Júlia Strappato

Personal information
- Full name: Júlia Strappato Garreta
- Born: 16 January 2000 (age 26) Matadepera, Spain

Sport
- Sport: Field hockey
- Position: Midfield

Senior career
- Years: Team / Caps / Goals
- –: Junior FC / - / -

National team
- Years: Team / Caps / Goals
- 2017–2019: Spain U–21 / 9 / (0)
- 2020–: Spain / 31 / (0)

Medal record
Women's field hockey
Representing Spain
EuroHockey Junior Championship
| Gold medal – first place | 2019 Valencia | Team |

= Júlia Strappato =

Spanish field hockey player (born 2000)

Júlia Strappato Garreta (born 16 January 2000) is a Spanish field hockey player.

==Early life==
Júlia Strappato originates from the Matadepera municipality in Catalonia.

==Career==
===Domestic league===
In the Spanish national league, the Liga Iberdrola, Strappato represents Junior FC.

===Under–21===
Strappato made her debut for the Spanish U–21s in 2017, representing the team at the EuroHockey Junior Championship in Valencia.
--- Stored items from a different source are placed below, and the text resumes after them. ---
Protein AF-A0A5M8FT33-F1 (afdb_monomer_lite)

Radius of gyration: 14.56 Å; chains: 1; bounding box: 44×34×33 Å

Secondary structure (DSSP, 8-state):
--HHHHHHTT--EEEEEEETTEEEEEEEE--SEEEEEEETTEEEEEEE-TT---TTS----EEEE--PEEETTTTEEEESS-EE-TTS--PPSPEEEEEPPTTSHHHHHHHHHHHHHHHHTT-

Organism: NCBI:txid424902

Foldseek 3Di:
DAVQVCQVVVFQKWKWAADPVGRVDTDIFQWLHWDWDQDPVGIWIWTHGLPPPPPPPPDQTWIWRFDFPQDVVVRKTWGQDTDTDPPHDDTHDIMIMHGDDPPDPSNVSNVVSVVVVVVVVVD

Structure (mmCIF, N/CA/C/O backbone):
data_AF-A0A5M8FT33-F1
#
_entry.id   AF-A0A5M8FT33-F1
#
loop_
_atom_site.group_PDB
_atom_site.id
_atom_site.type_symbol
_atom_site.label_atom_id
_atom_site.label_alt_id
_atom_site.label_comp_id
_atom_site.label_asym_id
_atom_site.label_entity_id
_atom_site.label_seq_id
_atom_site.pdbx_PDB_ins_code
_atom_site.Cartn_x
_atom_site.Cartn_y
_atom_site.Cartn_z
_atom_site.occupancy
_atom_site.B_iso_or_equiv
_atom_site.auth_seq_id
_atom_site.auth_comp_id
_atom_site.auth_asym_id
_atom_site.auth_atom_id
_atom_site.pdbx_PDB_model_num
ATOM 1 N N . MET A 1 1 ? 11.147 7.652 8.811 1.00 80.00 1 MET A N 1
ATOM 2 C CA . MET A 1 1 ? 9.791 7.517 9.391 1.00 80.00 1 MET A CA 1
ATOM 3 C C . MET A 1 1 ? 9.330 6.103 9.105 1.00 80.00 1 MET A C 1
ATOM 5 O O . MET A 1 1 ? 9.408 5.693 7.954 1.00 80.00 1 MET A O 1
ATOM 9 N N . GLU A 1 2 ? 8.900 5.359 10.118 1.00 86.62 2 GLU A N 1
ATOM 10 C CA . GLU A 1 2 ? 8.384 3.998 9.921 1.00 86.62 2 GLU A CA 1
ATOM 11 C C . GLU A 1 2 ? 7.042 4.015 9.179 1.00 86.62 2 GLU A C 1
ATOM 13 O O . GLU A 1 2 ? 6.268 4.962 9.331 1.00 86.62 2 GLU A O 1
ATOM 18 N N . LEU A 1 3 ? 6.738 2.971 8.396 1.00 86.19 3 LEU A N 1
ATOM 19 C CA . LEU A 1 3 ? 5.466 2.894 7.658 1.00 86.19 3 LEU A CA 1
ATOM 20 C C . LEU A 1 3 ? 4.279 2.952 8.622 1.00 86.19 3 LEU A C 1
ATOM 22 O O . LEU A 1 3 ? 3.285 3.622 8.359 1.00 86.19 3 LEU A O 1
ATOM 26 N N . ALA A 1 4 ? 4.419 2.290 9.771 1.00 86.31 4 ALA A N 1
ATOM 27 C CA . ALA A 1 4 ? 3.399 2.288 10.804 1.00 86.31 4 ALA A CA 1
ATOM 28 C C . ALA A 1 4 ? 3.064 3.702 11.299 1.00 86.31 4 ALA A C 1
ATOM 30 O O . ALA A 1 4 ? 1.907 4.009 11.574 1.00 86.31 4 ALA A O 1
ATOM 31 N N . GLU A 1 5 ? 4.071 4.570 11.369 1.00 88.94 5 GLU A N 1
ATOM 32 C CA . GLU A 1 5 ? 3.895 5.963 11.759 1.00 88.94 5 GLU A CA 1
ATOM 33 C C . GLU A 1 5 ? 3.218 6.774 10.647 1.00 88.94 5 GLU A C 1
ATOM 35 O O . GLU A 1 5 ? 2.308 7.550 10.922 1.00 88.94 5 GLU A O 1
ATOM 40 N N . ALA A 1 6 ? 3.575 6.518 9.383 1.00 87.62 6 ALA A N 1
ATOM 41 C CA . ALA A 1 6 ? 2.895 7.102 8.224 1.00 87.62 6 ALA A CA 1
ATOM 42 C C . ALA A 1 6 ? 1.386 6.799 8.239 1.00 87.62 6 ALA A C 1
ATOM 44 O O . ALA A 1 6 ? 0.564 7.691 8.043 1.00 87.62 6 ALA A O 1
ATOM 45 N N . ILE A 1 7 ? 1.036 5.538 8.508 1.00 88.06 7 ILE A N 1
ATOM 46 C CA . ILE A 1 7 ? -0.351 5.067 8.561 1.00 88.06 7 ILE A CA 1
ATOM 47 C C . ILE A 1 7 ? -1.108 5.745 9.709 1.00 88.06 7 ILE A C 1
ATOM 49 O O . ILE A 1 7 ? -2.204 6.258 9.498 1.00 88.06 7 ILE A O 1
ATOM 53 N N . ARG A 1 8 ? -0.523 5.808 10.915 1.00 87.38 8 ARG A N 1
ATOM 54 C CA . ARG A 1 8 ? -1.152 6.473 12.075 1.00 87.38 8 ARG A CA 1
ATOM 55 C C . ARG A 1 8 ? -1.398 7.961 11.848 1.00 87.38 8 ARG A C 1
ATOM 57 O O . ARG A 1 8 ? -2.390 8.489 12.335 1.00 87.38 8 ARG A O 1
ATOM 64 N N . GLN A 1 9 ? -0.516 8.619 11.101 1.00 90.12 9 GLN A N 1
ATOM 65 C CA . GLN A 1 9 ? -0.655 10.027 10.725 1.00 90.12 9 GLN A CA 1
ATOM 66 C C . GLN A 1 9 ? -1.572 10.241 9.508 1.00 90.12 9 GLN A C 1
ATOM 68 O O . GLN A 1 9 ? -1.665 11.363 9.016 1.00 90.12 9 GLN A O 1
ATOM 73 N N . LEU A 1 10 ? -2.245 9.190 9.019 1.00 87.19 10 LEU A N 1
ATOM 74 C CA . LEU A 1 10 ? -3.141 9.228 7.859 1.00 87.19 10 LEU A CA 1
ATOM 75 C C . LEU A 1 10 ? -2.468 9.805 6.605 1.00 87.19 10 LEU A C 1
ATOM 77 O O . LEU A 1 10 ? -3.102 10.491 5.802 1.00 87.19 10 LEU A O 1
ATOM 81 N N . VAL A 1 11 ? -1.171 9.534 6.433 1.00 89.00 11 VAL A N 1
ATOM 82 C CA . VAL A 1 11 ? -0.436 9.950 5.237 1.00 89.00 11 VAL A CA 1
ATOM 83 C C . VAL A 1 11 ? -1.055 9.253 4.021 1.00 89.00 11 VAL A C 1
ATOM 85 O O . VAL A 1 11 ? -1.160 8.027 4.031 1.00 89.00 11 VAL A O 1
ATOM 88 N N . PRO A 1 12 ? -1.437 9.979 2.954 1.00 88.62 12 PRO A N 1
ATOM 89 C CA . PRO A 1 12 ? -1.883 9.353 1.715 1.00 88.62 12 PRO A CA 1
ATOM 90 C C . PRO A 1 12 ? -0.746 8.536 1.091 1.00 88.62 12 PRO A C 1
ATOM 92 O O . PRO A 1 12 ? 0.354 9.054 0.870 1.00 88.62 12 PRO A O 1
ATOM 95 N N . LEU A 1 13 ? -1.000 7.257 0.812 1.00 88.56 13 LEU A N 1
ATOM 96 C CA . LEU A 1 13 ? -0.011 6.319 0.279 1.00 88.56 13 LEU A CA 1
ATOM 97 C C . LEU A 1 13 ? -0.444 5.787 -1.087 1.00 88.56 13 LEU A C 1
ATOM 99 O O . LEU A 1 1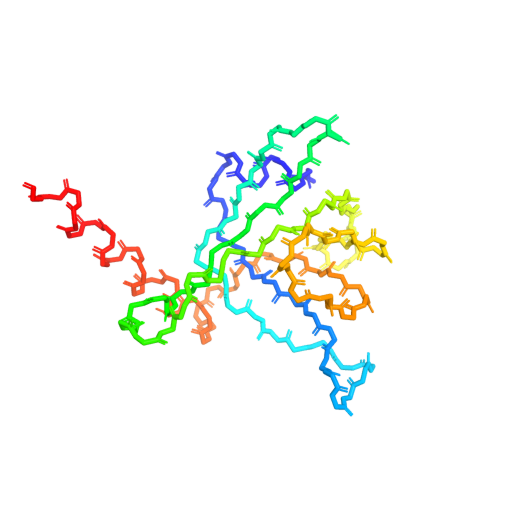3 ? -1.627 5.578 -1.339 1.00 88.56 13 LEU A O 1
ATOM 103 N N . GLN A 1 14 ? 0.535 5.523 -1.945 1.00 87.12 14 GLN A N 1
ATOM 104 C CA . GLN A 1 14 ? 0.368 4.706 -3.141 1.00 87.12 14 GLN A CA 1
ATOM 105 C C . GLN A 1 14 ? 1.139 3.402 -2.983 1.00 87.12 14 GLN A C 1
ATOM 107 O O . GLN A 1 14 ? 2.202 3.368 -2.354 1.00 87.12 14 GLN A O 1
ATOM 112 N N . MET A 1 15 ? 0.627 2.339 -3.594 1.00 86.25 15 MET A N 1
ATOM 113 C CA . MET A 1 15 ? 1.322 1.064 -3.662 1.00 86.25 15 MET A CA 1
ATOM 114 C C . MET A 1 15 ? 1.869 0.856 -5.069 1.00 86.25 15 MET A C 1
ATOM 116 O O . MET A 1 15 ? 1.252 1.228 -6.067 1.00 86.25 15 MET A O 1
ATOM 120 N N . ARG A 1 16 ? 3.040 0.242 -5.172 1.00 85.44 16 ARG A N 1
ATOM 121 C CA . ARG A 1 16 ? 3.622 -0.176 -6.440 1.00 85.44 16 ARG A CA 1
ATOM 122 C C . ARG A 1 16 ? 4.013 -1.635 -6.356 1.00 85.44 16 ARG A C 1
ATOM 124 O O . ARG A 1 16 ? 4.629 -2.068 -5.385 1.00 85.44 16 ARG A O 1
ATOM 131 N N . MET A 1 17 ? 3.640 -2.376 -7.386 1.00 82.50 17 MET A N 1
ATOM 132 C CA . MET A 1 17 ? 3.901 -3.806 -7.504 1.00 82.50 17 MET A CA 1
ATOM 133 C C . MET A 1 17 ? 4.426 -4.096 -8.909 1.00 82.50 17 MET A C 1
ATOM 135 O O . MET A 1 17 ? 4.167 -3.305 -9.822 1.00 82.50 17 MET A O 1
ATOM 139 N N . PRO A 1 18 ? 5.173 -5.187 -9.118 1.00 80.44 18 PRO A N 1
ATOM 140 C CA . PRO A 1 18 ? 5.639 -5.552 -10.443 1.00 80.44 18 PRO A CA 1
ATOM 141 C C . PRO A 1 18 ? 4.461 -5.797 -11.389 1.00 80.44 18 PRO A C 1
ATOM 143 O O . PRO A 1 18 ? 3.450 -6.387 -11.000 1.00 80.44 18 PRO A O 1
ATOM 146 N N . ASP A 1 19 ? 4.591 -5.346 -12.634 1.00 79.06 19 ASP A N 1
ATOM 147 C CA . ASP A 1 19 ? 3.661 -5.697 -13.702 1.00 79.06 19 ASP A CA 1
ATOM 148 C C . ASP A 1 19 ? 3.808 -7.199 -14.005 1.00 79.06 19 ASP A C 1
ATOM 150 O O . ASP A 1 19 ? 4.892 -7.626 -14.408 1.00 79.06 19 ASP A O 1
ATOM 154 N N . PRO A 1 20 ? 2.738 -8.010 -13.891 1.00 71.44 20 PRO A N 1
ATOM 155 C CA . PRO A 1 20 ? 2.801 -9.435 -14.205 1.00 71.44 20 PRO A CA 1
ATOM 156 C C . PRO A 1 20 ? 3.322 -9.741 -15.615 1.00 71.44 20 PRO A C 1
ATOM 158 O O . PRO A 1 20 ? 3.884 -10.812 -15.836 1.00 71.44 20 PRO A O 1
ATOM 161 N N . LYS A 1 21 ? 3.131 -8.817 -16.570 1.00 79.62 21 LYS A N 1
ATOM 162 C CA . LYS A 1 21 ? 3.621 -8.938 -17.951 1.00 79.62 21 LYS A CA 1
ATOM 163 C C . LYS A 1 21 ? 5.055 -8.431 -18.122 1.00 79.62 21 LYS A C 1
ATOM 165 O O . LYS A 1 21 ? 5.746 -8.883 -19.030 1.00 79.62 21 LYS A O 1
ATOM 170 N N . HIS A 1 22 ? 5.501 -7.524 -17.255 1.00 81.06 22 HIS A N 1
ATOM 171 C CA . HIS A 1 22 ? 6.831 -6.913 -17.288 1.00 81.06 22 HIS A CA 1
ATOM 172 C C . HIS A 1 22 ? 7.416 -6.862 -15.863 1.00 81.06 22 HIS A C 1
ATOM 174 O O . HIS A 1 22 ? 7.426 -5.799 -15.243 1.00 81.06 22 HIS A O 1
ATOM 180 N N . PRO A 1 23 ? 7.937 -7.983 -15.324 1.00 76.25 23 PRO A N 1
ATOM 181 C CA . PRO A 1 23 ? 8.276 -8.107 -13.896 1.00 76.25 23 PRO A CA 1
ATOM 182 C C . PRO A 1 23 ? 9.354 -7.138 -13.381 1.00 76.25 23 PRO A C 1
ATOM 184 O O . PRO A 1 23 ? 9.507 -6.952 -12.179 1.00 76.25 23 PRO A O 1
ATOM 187 N N . LEU A 1 24 ? 10.120 -6.511 -14.279 1.00 81.75 24 LEU A N 1
ATOM 188 C CA . LEU A 1 24 ? 11.117 -5.491 -13.932 1.00 81.75 24 LEU A CA 1
ATOM 189 C C . LEU A 1 24 ? 10.515 -4.082 -13.803 1.00 81.75 24 LEU A C 1
ATOM 191 O O . LEU A 1 24 ? 11.200 -3.144 -13.394 1.00 81.75 24 LEU A O 1
ATOM 195 N N . THR A 1 25 ? 9.246 -3.910 -14.165 1.00 84.31 25 THR A N 1
ATOM 196 C CA . THR A 1 25 ? 8.537 -2.634 -14.146 1.00 84.31 25 THR A CA 1
ATOM 197 C C . THR A 1 25 ? 7.555 -2.604 -12.987 1.00 84.31 25 THR A C 1
ATOM 199 O O . THR A 1 25 ? 6.705 -3.477 -12.857 1.00 84.31 25 THR A O 1
ATOM 202 N N . LEU A 1 26 ? 7.635 -1.561 -12.158 1.00 82.00 26 LEU A N 1
ATOM 203 C CA . LEU A 1 26 ? 6.667 -1.329 -11.090 1.00 82.00 26 LEU A CA 1
ATOM 204 C C . LEU A 1 26 ? 5.467 -0.540 -11.618 1.00 82.00 26 LEU A C 1
ATOM 206 O O . LEU A 1 26 ? 5.598 0.641 -11.961 1.00 82.00 26 LEU A O 1
ATOM 210 N N . ARG A 1 27 ? 4.296 -1.173 -11.610 1.00 82.44 27 ARG A N 1
ATOM 211 C CA . ARG A 1 27 ? 3.009 -0.542 -11.888 1.00 82.44 27 ARG A CA 1
ATOM 212 C C . ARG A 1 27 ? 2.461 0.112 -10.623 1.00 82.44 27 ARG A C 1
ATOM 214 O O . ARG A 1 27 ? 2.542 -0.454 -9.534 1.00 82.44 27 ARG A O 1
ATOM 221 N N . THR A 1 28 ? 1.888 1.301 -10.775 1.00 79.81 28 THR A N 1
ATOM 222 C CA . THR A 1 28 ? 1.169 1.972 -9.689 1.00 79.81 28 THR A CA 1
ATOM 223 C C . THR A 1 28 ? -0.195 1.328 -9.484 1.00 79.81 28 THR A C 1
ATOM 225 O O . THR A 1 28 ? -0.980 1.192 -10.423 1.00 79.81 28 THR A O 1
ATOM 228 N N . HIS A 1 29 ? -0.455 0.950 -8.240 1.00 74.50 29 HIS A N 1
ATOM 229 C CA . HIS A 1 29 ? -1.739 0.508 -7.735 1.00 74.50 29 HIS A CA 1
ATOM 230 C C . HIS A 1 29 ? -2.258 1.584 -6.790 1.00 74.50 29 HIS A C 1
ATOM 232 O O . HIS A 1 29 ? -1.655 1.886 -5.755 1.00 74.50 29 HIS A O 1
ATOM 238 N N . CYS A 1 30 ? -3.358 2.207 -7.194 1.00 69.19 30 CYS A N 1
ATOM 239 C CA . CYS A 1 30 ? -4.017 3.202 -6.377 1.00 69.19 30 CYS A CA 1
ATOM 240 C C . CYS A 1 30 ? -4.604 2.494 -5.162 1.00 69.19 30 CYS A C 1
ATOM 242 O O . CYS A 1 30 ? -5.318 1.506 -5.304 1.00 69.19 30 CYS A O 1
ATOM 244 N N . VAL A 1 31 ? -4.279 3.003 -3.982 1.00 73.75 31 VAL A N 1
ATOM 245 C CA . VAL A 1 31 ? -4.785 2.504 -2.714 1.00 73.75 31 VAL A CA 1
ATOM 246 C C . VAL A 1 31 ? -5.567 3.636 -2.069 1.00 73.75 31 VAL A C 1
ATOM 248 O O . VAL A 1 31 ? -5.073 4.754 -1.939 1.00 73.75 31 VAL A O 1
ATOM 251 N N . ALA A 1 32 ? -6.808 3.356 -1.699 1.00 73.00 32 ALA A N 1
ATOM 252 C CA . ALA A 1 32 ? -7.663 4.276 -0.974 1.00 73.00 32 ALA A CA 1
ATOM 253 C C . ALA A 1 32 ? -7.125 4.517 0.437 1.00 73.00 32 ALA A C 1
ATOM 255 O O . ALA A 1 32 ? -6.954 5.668 0.844 1.00 73.00 32 ALA A O 1
ATOM 256 N N . GLU A 1 33 ? -6.853 3.427 1.162 1.00 78.06 33 GLU A N 1
ATOM 257 C CA . GLU A 1 33 ? -6.431 3.434 2.563 1.00 78.06 33 GLU A CA 1
ATOM 258 C C . GLU A 1 33 ? -5.523 2.244 2.870 1.00 78.06 33 GLU A C 1
ATOM 260 O O . GLU A 1 33 ? -5.677 1.169 2.291 1.00 78.06 33 GLU A O 1
ATOM 265 N N . VAL A 1 34 ? -4.592 2.446 3.803 1.00 83.31 34 VAL A N 1
ATOM 266 C CA . VAL A 1 34 ? -3.683 1.420 4.320 1.00 83.31 34 VAL A CA 1
ATOM 267 C C . VAL A 1 34 ? -3.849 1.359 5.834 1.00 83.31 34 VAL A C 1
ATOM 269 O O . VAL A 1 34 ? -3.870 2.392 6.497 1.00 83.31 34 VAL A O 1
ATOM 272 N N . PHE A 1 35 ? -3.931 0.154 6.384 1.00 83.44 35 PHE A N 1
ATOM 273 C CA . PHE A 1 35 ? -4.149 -0.118 7.797 1.00 83.44 35 PHE A CA 1
ATOM 274 C C . PHE A 1 35 ? -3.085 -1.065 8.335 1.00 83.44 35 PHE A C 1
ATOM 276 O O . PHE A 1 35 ? -2.541 -1.902 7.614 1.00 83.44 35 PHE A O 1
ATOM 283 N N . LEU A 1 36 ? -2.856 -0.972 9.642 1.00 83.88 36 LEU A N 1
ATOM 284 C CA . LEU A 1 36 ? -2.148 -1.992 10.402 1.00 83.88 36 LEU A CA 1
ATOM 285 C C . LEU A 1 36 ? -3.174 -2.851 11.129 1.00 83.88 36 LEU A C 1
ATOM 287 O O . LEU A 1 36 ? -4.017 -2.321 11.852 1.00 83.88 36 LEU A O 1
ATOM 291 N N . VAL A 1 37 ? -3.066 -4.167 10.991 1.00 81.44 37 VAL A N 1
ATOM 292 C CA . VAL A 1 37 ? -3.901 -5.114 11.738 1.00 81.44 37 VAL A CA 1
ATOM 293 C C . VAL A 1 37 ? -3.025 -6.095 12.507 1.00 81.44 37 VAL A C 1
ATOM 295 O O . VAL A 1 37 ? -1.974 -6.520 12.030 1.00 81.44 37 VAL A O 1
ATOM 298 N N . GLY A 1 38 ? -3.444 -6.448 13.721 1.00 80.00 38 GLY A N 1
ATOM 299 C CA . GLY A 1 38 ? -2.856 -7.557 14.467 1.00 80.00 38 GLY A CA 1
ATOM 300 C C . GLY A 1 38 ? -3.483 -8.874 14.021 1.00 80.00 38 GLY A C 1
ATOM 301 O O . GLY A 1 38 ? -4.703 -8.981 13.939 1.00 80.00 38 GLY A O 1
ATOM 302 N N . THR A 1 39 ? -2.662 -9.878 13.739 1.00 76.38 39 THR A N 1
ATOM 303 C CA . THR A 1 39 ? -3.107 -11.228 13.370 1.00 76.38 39 THR A CA 1
ATOM 304 C C . THR A 1 39 ? -2.465 -12.263 14.291 1.00 76.38 39 THR A C 1
ATOM 306 O O . THR A 1 39 ? -1.479 -11.967 14.969 1.00 76.38 39 THR A O 1
ATOM 309 N N . SER A 1 40 ? -2.960 -13.504 14.271 1.00 74.00 40 SER A N 1
ATOM 310 C CA . SER A 1 40 ? -2.323 -14.641 14.960 1.00 74.00 40 SER A CA 1
ATOM 311 C C . SER A 1 40 ? -0.875 -14.896 14.515 1.00 74.00 40 SER A C 1
ATOM 313 O O . SER A 1 40 ? -0.128 -15.566 15.222 1.00 74.00 40 SER A O 1
ATOM 315 N N . HIS A 1 41 ? -0.469 -14.356 13.363 1.00 69.62 41 HIS A N 1
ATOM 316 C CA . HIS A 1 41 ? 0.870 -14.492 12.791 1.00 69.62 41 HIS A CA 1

She won a gold medal at her second EuroHockey Junior Championship two years later, again in Valencia.

===Red Sticks===
In 2020, Strappato made her debut for the Red Sticks. She appeared in a test series against Argentina in Mar del Plata.

She played in her first major tournament two years later, representing Spain in season three of the FIH Pro League.

==Personal life==
Born in Spain, Strappato is of Italian descent through her father, a former rowing champion.